◆ WORK ORDER: A verbatim reproduction of the lines below, from the line containing "ATOM 162 C CA" through the line containing "ATOM 169 N N", both ends included, is the whole required output.
START GIVEN RECORDS
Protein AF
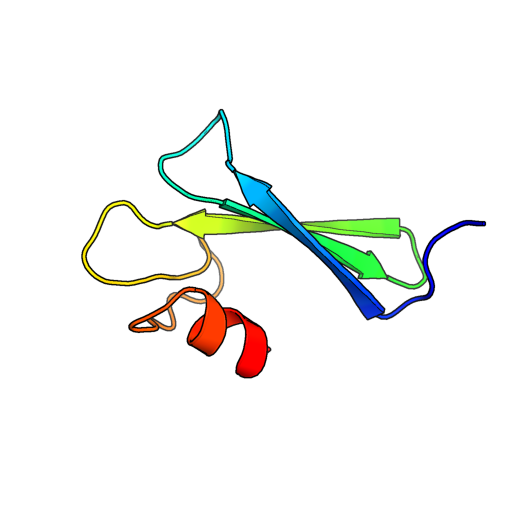-A0A553RMI0-F1 (afdb_monomer_lite)

Organism: NCBI:txid2873325

Foldseek 3Di:
DPDDQQDWDWDQDPVAQFIWIWGDHPVGIDIWTWHPPDQWIATPDDDRPTHNDPVRVVVVD

Secondary structure (DSSP, 8-state):
-PPPTT-EEEEE-SSSSEEEEEEEETTEEEEEEEE-SSSSBEESSS----BSSHHHHHHH-

Sequence (61 aa):
MNAAEGSFLVRVSERIWGYTLSYRTARGFKHFLIDASGDFYSFLGVDQNRHATLADLIDFH

Structure (mmCIF, N/CA/C/O backbone):
data_AF-A0A553RMI0-F1
#
_entry.id   AF-A0A553RMI0-F1
#
loop_
_atom_site.group_PDB
_atom_site.id
_atom_site.type_symbol
_atom_site.label_atom_id
_atom_site.label_alt_id
_atom_site.label_comp_id
_atom_site.label_asym_id
_atom_site.label_entity_id
_atom_site.label_seq_id
_atom_site.pdbx_PDB_ins_code
_atom_site.Cartn_x
_atom_site.Cartn_y
_atom_site.Cartn_z
_atom_site.occupancy
_atom_site.B_iso_or_equiv
_atom_site.auth_seq_id
_atom_site.auth_comp_id
_atom_site.auth_asym_id
_atom_site.auth_atom_id
_atom_site.pdbx_PDB_model_num
ATOM 1 N N . MET A 1 1 ? -24.025 -2.290 6.541 1.00 50.44 1 MET A N 1
ATOM 2 C CA . MET A 1 1 ? -23.155 -2.949 7.541 1.00 50.44 1 MET A CA 1
ATOM 3 C C . MET A 1 1 ? -21.801 -2.271 7.487 1.00 50.44 1 MET A C 1
ATOM 5 O O . MET A 1 1 ? -21.306 -2.056 6.390 1.00 50.44 1 MET A O 1
ATOM 9 N N . ASN A 1 2 ? -
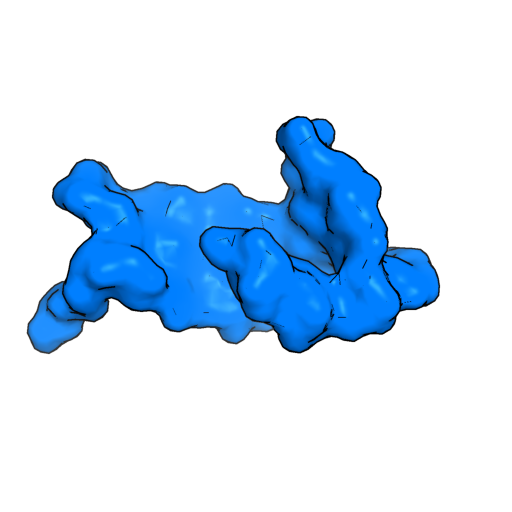21.237 -1.877 8.627 1.00 69.88 2 ASN A N 1
ATOM 10 C CA . ASN A 1 2 ? -19.841 -1.438 8.654 1.00 69.88 2 ASN A CA 1
ATOM 11 C C . ASN A 1 2 ? -18.947 -2.648 8.343 1.00 69.88 2 ASN A C 1
ATOM 13 O O . ASN A 1 2 ? -19.243 -3.744 8.813 1.00 69.88 2 ASN A O 1
ATOM 17 N N . ALA A 1 3 ? -17.900 -2.456 7.539 1.00 79.38 3 ALA A N 1
ATOM 18 C CA . ALA A 1 3 ? -16.943 -3.514 7.221 1.00 79.38 3 ALA A CA 1
ATOM 19 C C . ALA A 1 3 ? -16.299 -4.074 8.505 1.00 79.38 3 ALA A C 1
ATOM 21 O O . ALA A 1 3 ? -16.081 -3.317 9.459 1.00 79.38 3 ALA A O 1
ATOM 22 N N . ALA A 1 4 ? -16.026 -5.382 8.531 1.00 89.00 4 ALA A N 1
ATOM 23 C CA . ALA A 1 4 ? -15.415 -6.054 9.676 1.00 89.00 4 ALA A CA 1
ATOM 24 C C . ALA A 1 4 ? -14.006 -5.505 9.951 1.00 89.00 4 ALA A C 1
ATOM 26 O O . ALA A 1 4 ? -13.342 -4.998 9.043 1.00 89.00 4 ALA A O 1
ATOM 27 N N . GLU A 1 5 ? -13.530 -5.610 11.191 1.00 93.50 5 GLU A N 1
ATOM 28 C CA . GLU A 1 5 ? -12.116 -5.357 11.480 1.00 93.50 5 GLU A CA 1
ATOM 29 C C . GLU A 1 5 ? -11.229 -6.250 10.603 1.00 93.50 5 GLU A C 1
ATOM 31 O O . GLU A 1 5 ? -11.583 -7.394 10.326 1.00 93.50 5 GLU A O 1
ATOM 36 N N . GLY A 1 6 ? -10.130 -5.695 10.093 1.00 91.75 6 GLY A N 1
ATOM 37 C CA . GLY A 1 6 ? -9.295 -6.368 9.099 1.00 91.75 6 GLY A CA 1
ATOM 38 C C . GLY A 1 6 ? -9.689 -6.073 7.651 1.00 91.75 6 GLY A C 1
ATOM 39 O O . GLY A 1 6 ? -8.868 -6.207 6.751 1.00 91.75 6 GLY A O 1
ATOM 40 N N . SER A 1 7 ? -10.923 -5.617 7.405 1.00 94.75 7 SER A N 1
ATOM 41 C CA . SER A 1 7 ? -11.352 -5.270 6.047 1.00 94.75 7 SER A CA 1
ATOM 42 C C . SER A 1 7 ? -10.544 -4.095 5.516 1.00 94.75 7 SER A C 1
ATOM 44 O O . SER A 1 7 ? -10.356 -3.089 6.210 1.00 94.75 7 SER A O 1
ATOM 46 N N . PHE A 1 8 ? -10.139 -4.184 4.257 1.00 95.81 8 PHE A N 1
ATOM 47 C CA . PHE A 1 8 ? -9.409 -3.122 3.591 1.00 95.81 8 PHE A CA 1
ATOM 48 C C . PHE A 1 8 ? -9.906 -2.895 2.168 1.00 95.81 8 PHE A C 1
ATOM 50 O O . PHE A 1 8 ? -10.599 -3.724 1.582 1.00 95.81 8 PHE A O 1
ATOM 57 N N . LEU A 1 9 ? -9.544 -1.740 1.620 1.00 95.88 9 LEU A N 1
ATOM 58 C CA . LEU A 1 9 ? -9.653 -1.456 0.197 1.00 95.88 9 LEU A CA 1
ATOM 59 C C . LEU A 1 9 ? -8.432 -0.673 -0.265 1.00 95.88 9 LEU A C 1
ATOM 61 O O . LEU A 1 9 ? -7.871 0.127 0.491 1.00 95.88 9 LEU A O 1
ATOM 65 N N . VAL A 1 10 ? -8.076 -0.866 -1.528 1.00 96.62 10 VAL A N 1
ATOM 66 C CA . VAL A 1 10 ? -7.065 -0.074 -2.222 1.00 96.62 10 VAL A CA 1
ATOM 67 C C . VAL A 1 10 ? -7.757 0.750 -3.295 1.00 96.62 10 VAL A C 1
ATOM 69 O O . VAL A 1 10 ? -8.609 0.250 -4.026 1.00 96.62 10 VAL A O 1
ATOM 72 N N . ARG A 1 11 ? -7.419 2.035 -3.364 1.00 96.75 11 ARG A N 1
ATOM 73 C CA . ARG A 1 11 ? -7.970 2.978 -4.344 1.00 96.75 11 ARG A CA 1
ATOM 74 C C . ARG A 1 11 ? -6.872 3.861 -4.910 1.00 96.75 11 ARG A C 1
ATOM 76 O O . ARG A 1 11 ? -5.875 4.103 -4.233 1.00 96.75 11 ARG A O 1
ATOM 83 N N . VAL A 1 12 ? -7.070 4.369 -6.120 1.00 96.25 12 VAL A N 1
ATOM 84 C CA . VAL A 1 12 ? -6.170 5.361 -6.723 1.00 96.25 12 VAL A CA 1
ATOM 85 C C . VAL A 1 12 ? -6.135 6.617 -5.848 1.00 96.25 12 VAL A C 1
ATOM 87 O O . VAL A 1 12 ? -7.156 7.025 -5.280 1.00 96.25 12 VAL A O 1
ATOM 90 N N . SER A 1 13 ? -4.947 7.197 -5.687 1.00 92.88 13 SER A N 1
ATOM 91 C CA . SER A 1 13 ? -4.761 8.456 -4.973 1.00 92.88 13 SER A CA 1
ATOM 92 C C . SER A 1 13 ? -4.830 9.639 -5.937 1.00 92.88 13 SER A C 1
ATOM 94 O O . SER A 1 13 ? -4.192 9.628 -6.980 1.00 92.88 13 SER A O 1
ATOM 96 N N . GLU A 1 14 ? -5.553 10.694 -5.561 1.00 91.06 14 GLU A N 1
ATOM 97 C CA . GLU A 1 14 ? -5.560 11.974 -6.294 1.00 91.06 14 GLU A CA 1
ATOM 98 C C . GLU A 1 14 ? -4.444 12.922 -5.824 1.00 91.06 14 GLU A C 1
ATOM 100 O O . GLU A 1 14 ? -4.211 13.969 -6.420 1.00 91.06 14 GLU A O 1
ATOM 105 N N . ARG A 1 15 ? -3.773 12.585 -4.714 1.00 87.88 15 ARG A N 1
ATOM 106 C CA . ARG A 1 15 ? -2.767 13.445 -4.067 1.00 87.88 15 ARG A CA 1
ATOM 107 C C . ARG A 1 15 ? -1.331 13.091 -4.424 1.00 87.88 15 ARG A C 1
ATOM 109 O O . ARG A 1 15 ? -0.452 13.930 -4.267 1.00 87.88 15 ARG A O 1
ATOM 116 N N . ILE A 1 16 ? -1.094 11.849 -4.831 1.00 89.56 16 ILE A N 1
ATOM 117 C CA . ILE A 1 16 ? 0.226 11.322 -5.178 1.00 89.56 16 ILE A CA 1
ATOM 118 C C . ILE A 1 16 ? 0.099 10.409 -6.392 1.00 89.56 16 ILE A C 1
ATOM 120 O O . ILE A 1 16 ? -0.982 9.884 -6.657 1.00 89.56 16 ILE A O 1
ATOM 124 N N . TRP A 1 17 ? 1.215 10.158 -7.070 1.00 91.00 17 TRP A N 1
ATOM 125 C CA . TRP A 1 17 ? 1.296 9.107 -8.078 1.00 91.00 17 TRP A CA 1
ATOM 126 C C . TRP A 1 17 ? 1.326 7.734 -7.393 1.00 91.00 17 TRP A C 1
ATOM 128 O O . TRP A 1 17 ? 2.380 7.235 -7.003 1.00 91.00 17 TRP A O 1
ATOM 138 N N . GLY A 1 18 ? 0.150 7.141 -7.192 1.00 94.31 18 GLY A N 1
ATOM 139 C CA . GLY A 1 18 ? 0.023 5.839 -6.547 1.00 94.31 18 GLY A CA 1
ATOM 140 C C . GLY A 1 18 ? -1.351 5.599 -5.936 1.00 94.31 18 GLY A C 1
ATOM 141 O O . GLY A 1 18 ? -2.378 6.024 -6.474 1.00 94.31 18 GLY A O 1
ATOM 142 N N . TYR A 1 19 ? -1.377 4.906 -4.799 1.00 96.44 19 TYR A N 1
ATOM 143 C CA . TYR A 1 19 ? -2.607 4.377 -4.208 1.00 96.44 19 TYR A CA 1
ATOM 144 C C . TYR A 1 19 ? -2.780 4.792 -2.748 1.00 96.44 19 TYR A C 1
ATOM 146 O O . TYR A 1 19 ? -1.857 5.240 -2.072 1.00 96.44 19 TYR A O 1
ATOM 154 N N . THR A 1 20 ? -4.002 4.646 -2.247 1.00 96.38 20 THR A N 1
ATOM 155 C CA . THR A 1 20 ? -4.321 4.710 -0.822 1.00 96.38 20 THR A CA 1
ATOM 156 C C . THR A 1 20 ? -4.891 3.370 -0.377 1.00 96.38 20 THR A C 1
ATOM 158 O O . THR A 1 20 ? -5.946 2.959 -0.865 1.00 96.38 20 THR A O 1
ATOM 161 N N . LEU A 1 21 ? -4.239 2.728 0.590 1.00 95.50 21 LEU A N 1
ATOM 162 C CA . LEU A 1 21 ? -4.777 1.584 1.320 1.00 95.50 21 LEU A CA 1
ATOM 163 C C . LEU A 1 21 ? -5.555 2.099 2.531 1.00 95.50 21 LEU A C 1
ATOM 165 O O . LEU A 1 21 ? -5.011 2.813 3.373 1.00 95.50 21 LEU A O 1
ATOM 169 N N . SER A 1 22 ? -6.835 1.754 2.618 1.00 95.38 22 SER A N 1
ATOM 170 C CA . SER A 1 22 ? -7.687 2.090 3.762 1.00 95.38 22 SER A CA 1
ATOM 171 C C . SER A 1 22 ? -8.032 0.816 4.517 1.00 95.38 22 SER A C 1
ATOM 173 O O . SER A 1 22 ? -8.711 -0.046 3.969 1.00 95.38 22 SER A O 1
ATOM 175 N N . TYR A 1 23 ? -7.570 0.713 5.760 1.00 94.56 23 TYR A N 1
ATOM 176 C CA . TYR A 1 23 ? -7.684 -0.471 6.609 1.00 94.56 23 TYR A CA 1
ATOM 177 C C . TYR A 1 23 ? -8.593 -0.201 7.810 1.00 94.56 23 TYR A C 1
ATOM 179 O O . TYR A 1 23 ? -8.418 0.796 8.524 1.00 94.56 23 TYR A O 1
ATOM 187 N N . ARG A 1 24 ? -9.560 -1.089 8.059 1.00 93.94 24 ARG A N 1
ATOM 188 C CA . ARG A 1 24 ? -10.454 -1.009 9.215 1.00 93.94 24 ARG A CA 1
ATOM 189 C C . ARG A 1 24 ? -9.795 -1.619 10.451 1.00 93.94 24 ARG A C 1
ATOM 191 O O . ARG A 1 24 ? -9.519 -2.810 10.504 1.00 93.94 24 ARG A O 1
ATOM 198 N N . THR A 1 25 ? -9.661 -0.802 11.487 1.00 92.31 25 THR A N 1
ATOM 199 C CA . THR A 1 25 ? -9.249 -1.205 12.839 1.00 92.31 25 THR A CA 1
ATOM 200 C C . THR A 1 25 ? -10.449 -1.236 13.791 1.00 92.31 25 THR A C 1
ATOM 202 O O . THR A 1 25 ? -11.494 -0.633 13.500 1.00 92.31 25 THR A O 1
ATOM 205 N N . ALA A 1 26 ? -10.269 -1.813 14.982 1.00 91.00 26 ALA A N 1
ATOM 206 C CA . ALA A 1 26 ? -11.231 -1.722 16.084 1.00 91.00 26 ALA A CA 1
ATOM 207 C C . ALA A 1 26 ? -11.674 -0.280 16.409 1.00 91.00 26 ALA A C 1
ATOM 209 O O . ALA A 1 26 ? -12.822 -0.047 16.781 1.00 91.00 26 ALA A O 1
ATOM 210 N N . ARG A 1 27 ? -10.773 0.706 16.267 1.00 89.38 27 ARG A N 1
ATOM 211 C CA . ARG A 1 27 ? -10.986 2.098 16.717 1.00 89.38 27 ARG A CA 1
ATOM 212 C C . ARG A 1 27 ? -11.283 3.093 15.591 1.00 89.38 27 ARG A C 1
ATOM 214 O O . ARG A 1 27 ? -11.451 4.276 15.865 1.00 89.38 27 ARG A O 1
ATOM 221 N N . GLY A 1 28 ? -11.343 2.644 14.338 1.00 91.00 28 GLY A N 1
ATOM 222 C CA . GLY A 1 28 ? -11.534 3.519 13.180 1.00 91.00 28 GLY A CA 1
ATOM 223 C C . GLY A 1 28 ? -10.800 3.016 11.944 1.00 91.00 28 GLY A C 1
ATOM 224 O O . GLY A 1 28 ? -10.627 1.810 11.773 1.00 91.00 28 GLY A O 1
ATOM 225 N N . PHE A 1 29 ? -10.341 3.931 11.096 1.00 93.56 29 PHE A N 1
ATOM 226 C CA . PHE A 1 29 ? -9.642 3.603 9.855 1.00 93.56 29 PHE A CA 1
ATOM 227 C C . PHE A 1 29 ? -8.208 4.125 9.877 1.00 93.56 29 PHE A C 1
ATOM 229 O O . PHE A 1 29 ? -7.955 5.251 10.304 1.00 93.56 29 PHE A O 1
ATOM 236 N N . LYS A 1 30 ? -7.273 3.301 9.403 1.00 93.12 30 LYS A N 1
ATOM 237 C CA . LYS A 1 30 ? -5.911 3.726 9.074 1.00 93.12 30 LYS A CA 1
ATOM 238 C C . LYS A 1 30 ? -5.804 3.875 7.563 1.00 93.12 30 LYS A C 1
ATOM 240 O O . LYS A 1 30 ? -6.310 3.031 6.826 1.00 93.12 30 LYS A O 1
ATOM 245 N N . HIS A 1 31 ? -5.151 4.941 7.120 1.00 93.81 31 HIS A N 1
ATOM 246 C CA . HIS A 1 31 ? -4.915 5.202 5.707 1.00 93.81 31 HIS A CA 1
ATOM 247 C C . HIS A 1 31 ? -3.417 5.269 5.458 1.00 93.81 31 HIS A C 1
ATOM 249 O O . HIS A 1 31 ? -2.723 6.069 6.085 1.00 93.81 31 HIS A O 1
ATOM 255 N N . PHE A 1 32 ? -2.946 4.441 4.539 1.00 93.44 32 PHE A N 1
END GIVEN RECORDS
◆ SOLUTION TO THIS EXERCISE:
ATOM 162 C CA . LEU A 1 21 ? -4.777 1.584 1.320 1.00 95.50 21 LEU A CA 1
ATOM 163 C C . LEU A 1 21 ? -5.555 2.099 2.531 1.00 95.50 21 LEU A C 1
ATOM 165 O O . LEU A 1 21 ? -5.011 2.813 3.373 1.00 95.50 21 LEU A O 1
ATOM 169 N N . SER A 1 22 ? -6.835 1.754 2.618 1.00 95.38 22 SER A N 1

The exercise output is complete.